Tax on people who cant do math, like most lottery's

-DallanC


----------



## Vanilla (Dec 11, 2009)

DallanC said:


> Tax on people who cant do math, like most lottery's
> 
> -DallanC


I assure you that every person that has ever won a lottery disagrees with you, just like all of us that have drawn an expo tag do as well.


----------



## olibooger (Feb 13, 2019)

After reading some of the other threads regarding the expo being a conservation sham, I completely left the expo and the draw alone. I have zero desire to support it. I also noticed the draw odds. Which were horrible in my opinion.


----------



## hazmat (Apr 23, 2009)

A cash cow if you add up all the applicants. It amazes me that many people still play with those horrible odds.


----------



## Vanilla (Dec 11, 2009)

Someone has to win, right? Might as well be me! 

My stance on expo and conservation tags has been stated in the past. I oppose them in principle and wish they’d return them to the general draw. But as long as this is the game, I’ll play.


----------



## hunting777 (May 3, 2009)

Vanilla said:


> Someone has to win, right? Might as well be me!
> 
> My stance on expo and conservation tags has been stated in the past. I oppose them in principle and wish they'd return them to the general draw. But as long as this is the game, I'll play.


I look at it the same way. I think to my self, someone has to win. I can put in for a few tags with the money I saved by not going out to eat one day. Worth it to me.


----------



## DevilDog09 (Oct 4, 2016)

Anyone want to guess how many Mossback outfitters will somehow “randomly” draw tags?


----------



## Vanilla (Dec 11, 2009)

DevilDog09 said:


> Anyone want to guess how many Mossback outfitters will somehow "randomly" draw tags?


It does seem that being a regular Mossback client tends to increase one's odds to draw an expo tag.

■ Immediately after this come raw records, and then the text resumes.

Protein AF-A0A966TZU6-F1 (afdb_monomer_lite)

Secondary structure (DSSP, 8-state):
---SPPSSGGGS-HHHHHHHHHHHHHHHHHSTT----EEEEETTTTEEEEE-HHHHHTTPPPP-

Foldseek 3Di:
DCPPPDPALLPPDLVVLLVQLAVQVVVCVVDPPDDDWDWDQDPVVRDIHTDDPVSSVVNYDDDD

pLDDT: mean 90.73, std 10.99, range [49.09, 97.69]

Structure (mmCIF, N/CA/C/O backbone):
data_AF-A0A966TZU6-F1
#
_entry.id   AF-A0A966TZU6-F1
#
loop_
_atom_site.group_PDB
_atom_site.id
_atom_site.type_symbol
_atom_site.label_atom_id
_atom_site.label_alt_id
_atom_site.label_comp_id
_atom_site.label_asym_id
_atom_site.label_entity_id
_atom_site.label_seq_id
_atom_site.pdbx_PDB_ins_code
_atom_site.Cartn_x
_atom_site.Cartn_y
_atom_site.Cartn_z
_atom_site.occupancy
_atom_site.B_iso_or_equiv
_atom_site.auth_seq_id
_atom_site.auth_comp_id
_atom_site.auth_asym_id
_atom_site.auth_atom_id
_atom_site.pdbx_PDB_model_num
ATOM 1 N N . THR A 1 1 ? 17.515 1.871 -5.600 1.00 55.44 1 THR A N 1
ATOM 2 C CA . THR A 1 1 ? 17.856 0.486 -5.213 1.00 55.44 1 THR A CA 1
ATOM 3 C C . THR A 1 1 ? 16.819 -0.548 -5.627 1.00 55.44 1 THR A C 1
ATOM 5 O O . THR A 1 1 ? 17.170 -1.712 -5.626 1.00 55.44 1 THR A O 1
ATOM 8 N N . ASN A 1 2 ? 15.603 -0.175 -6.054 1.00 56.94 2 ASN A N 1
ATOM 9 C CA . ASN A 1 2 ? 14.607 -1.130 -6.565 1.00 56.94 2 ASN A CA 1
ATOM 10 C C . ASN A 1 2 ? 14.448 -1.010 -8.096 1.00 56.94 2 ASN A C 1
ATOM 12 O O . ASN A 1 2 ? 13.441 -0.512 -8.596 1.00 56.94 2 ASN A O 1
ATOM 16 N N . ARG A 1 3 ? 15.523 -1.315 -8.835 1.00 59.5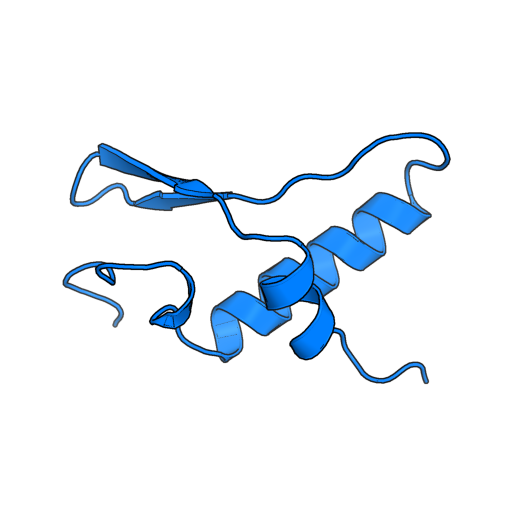9 3 ARG A N 1
ATOM 17 C CA . ARG A 1 3 ? 15.527 -1.337 -10.307 1.00 59.59 3 ARG A CA 1
ATOM 18 C C . ARG A 1 3 ? 16.110 -2.670 -10.778 1.00 59.59 3 ARG A C 1
ATOM 20 O O . ARG A 1 3 ? 17.214 -2.986 -10.335 1.00 59.59 3 ARG A O 1
ATOM 27 N N . PRO A 1 4 ? 15.437 -3.390 -11.688 1.00 76.62 4 PRO A N 1
ATOM 28 C CA . PRO A 1 4 ? 14.128 -3.088 -12.291 1.00 76.62 4 PRO A CA 1
ATOM 29 C C . PRO A 1 4 ? 12.960 -3.164 -11.279 1.00 76.62 4 PRO A C 1
ATOM 31 O O . PRO A 1 4 ? 13.143 -3.703 -10.189 1.00 76.62 4 PRO A O 1
ATOM 34 N N . PRO A 1 5 ? 11.787 -2.573 -11.588 1.00 79.81 5 PRO A N 1
ATOM 35 C CA . PRO A 1 5 ? 10.609 -2.708 -10.736 1.00 79.81 5 PRO A CA 1
ATOM 36 C C . PRO A 1 5 ? 10.180 -4.184 -10.630 1.00 79.81 5 PRO A C 1
ATOM 38 O O . PRO A 1 5 ? 10.330 -4.923 -11.608 1.00 79.81 5 PRO A O 1
ATOM 41 N N . PRO A 1 6 ? 9.637 -4.612 -9.478 1.00 87.75 6 PRO A N 1
ATOM 42 C CA . PRO A 1 6 ? 9.160 -5.976 -9.284 1.00 87.75 6 PRO A CA 1
ATOM 43 C C . PRO A 1 6 ? 8.060 -6.361 -10.281 1.00 87.75 6 PRO A C 1
ATOM 45 O O . PRO A 1 6 ? 7.306 -5.513 -10.773 1.00 87.75 6 PRO A O 1
ATOM 48 N N . GLY A 1 7 ? 7.964 -7.663 -10.562 1.00 90.38 7 GLY A N 1
ATOM 49 C CA . GLY A 1 7 ? 6.958 -8.221 -11.465 1.00 90.38 7 GLY A CA 1
ATOM 50 C C . GLY A 1 7 ? 5.553 -8.172 -10.868 1.00 90.38 7 GLY A C 1
ATOM 51 O O . GLY A 1 7 ? 4.614 -7.789 -11.571 1.00 90.38 7 GLY A O 1
ATOM 52 N N . ALA A 1 8 ? 5.435 -8.488 -9.574 1.00 92.25 8 ALA A N 1
ATOM 53 C CA . ALA A 1 8 ? 4.185 -8.506 -8.824 1.00 92.25 8 ALA A CA 1
ATOM 54 C C . ALA A 1 8 ? 4.279 -7.728 -7.499 1.00 92.25 8 ALA A C 1
ATOM 56 O O . ALA A 1 8 ? 5.361 -7.431 -6.994 1.00 92.25 8 ALA A O 1
ATOM 57 N N . ALA A 1 9 ? 3.119 -7.406 -6.917 1.00 94.44 9 ALA A N 1
ATOM 58 C CA . ALA A 1 9 ? 3.033 -6.665 -5.658 1.00 94.44 9 ALA A CA 1
ATOM 59 C C . ALA A 1 9 ? 3.694 -7.401 -4.476 1.00 94.44 9 ALA A C 1
ATOM 61 O O . ALA A 1 9 ? 4.289 -6.755 -3.618 1.00 94.44 9 ALA A O 1
ATOM 62 N N . GLY A 1 10 ? 3.645 -8.738 -4.457 1.00 92.81 10 GLY A N 1
ATOM 63 C CA . GLY A 1 10 ? 4.290 -9.555 -3.422 1.00 92.81 10 GLY A CA 1
ATOM 64 C C . GLY A 1 10 ? 5.823 -9.513 -3.448 1.00 92.81 10 GLY A C 1
ATOM 65 O O . GLY A 1 10 ? 6.451 -9.771 -2.427 1.00 92.81 10 GLY A O 1
ATOM 66 N N . ASP A 1 11 ? 6.425 -9.122 -4.576 1.00 93.69 11 ASP A N 1
ATOM 67 C CA . ASP A 1 11 ? 7.883 -8.998 -4.715 1.00 93.69 11 ASP A CA 1
ATOM 68 C C . ASP A 1 11 ? 8.388 -7.602 -4.308 1.00 93.69 11 ASP A C 1
ATOM 70 O O . ASP A 1 11 ? 9.588 -7.313 -4.340 1.00 93.69 11 ASP A O 1
ATOM 74 N N . VAL A 1 12 ? 7.476 -6.690 -3.951 1.00 94.31 12 VAL A N 1
ATOM 75 C CA . VAL A 1 12 ? 7.836 -5.378 -3.410 1.00 94.31 12 VAL A CA 1
ATOM 76 C C . VAL A 1 12 ? 8.534 -5.580 -2.070 1.00 94.31 12 VAL A C 1
ATOM 78 O O . VAL A 1 12 ? 8.111 -6.374 -1.234 1.00 94.31 12 VAL A O 1
ATOM 81 N N . SER A 1 13 ? 9.614 -4.833 -1.834 1.00 93.44 13 SER A N 1
ATOM 82 C CA . SER A 1 13 ? 10.367 -4.985 -0.593 1.00 93.44 13 SER A CA 1
ATOM 83 C C . SER A 1 13 ? 9.480 -4.736 0.631 1.00 93.44 13 SER A C 1
ATOM 85 O O . SER A 1 13 ? 8.706 -3.776 0.692 1.00 93.44 13 SER A O 1
ATOM 87 N N . ALA A 1 14 ? 9.637 -5.580 1.652 1.00 93.38 14 ALA A N 1
ATOM 88 C CA . ALA A 1 14 ? 8.800 -5.531 2.848 1.00 93.38 14 ALA A CA 1
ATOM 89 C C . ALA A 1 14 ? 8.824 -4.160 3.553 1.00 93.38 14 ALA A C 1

Weird how that works.


----------



## KineKilla (Jan 28, 2011)

Vanilla said:


> It does seem that being a regular Mossback client tends to increase one's odds to draw an expo tag. Weird how that works.


It's not weird at all....it's just good karma. Has to be. No other possible explanation. Nothing to see here, move along.

I did some quick math and had one expo hunt come up with a 0.0018% chance while the same hunt in the LE draw had a 0.01% chance. Both odds suck and if you have my luck it doesn't matter what the numbers say...you ain't gonna draw it.


----------



## Critter (Mar 20, 2010)

But then how much money does the regular Mossback client spend on tickets at the Expo. 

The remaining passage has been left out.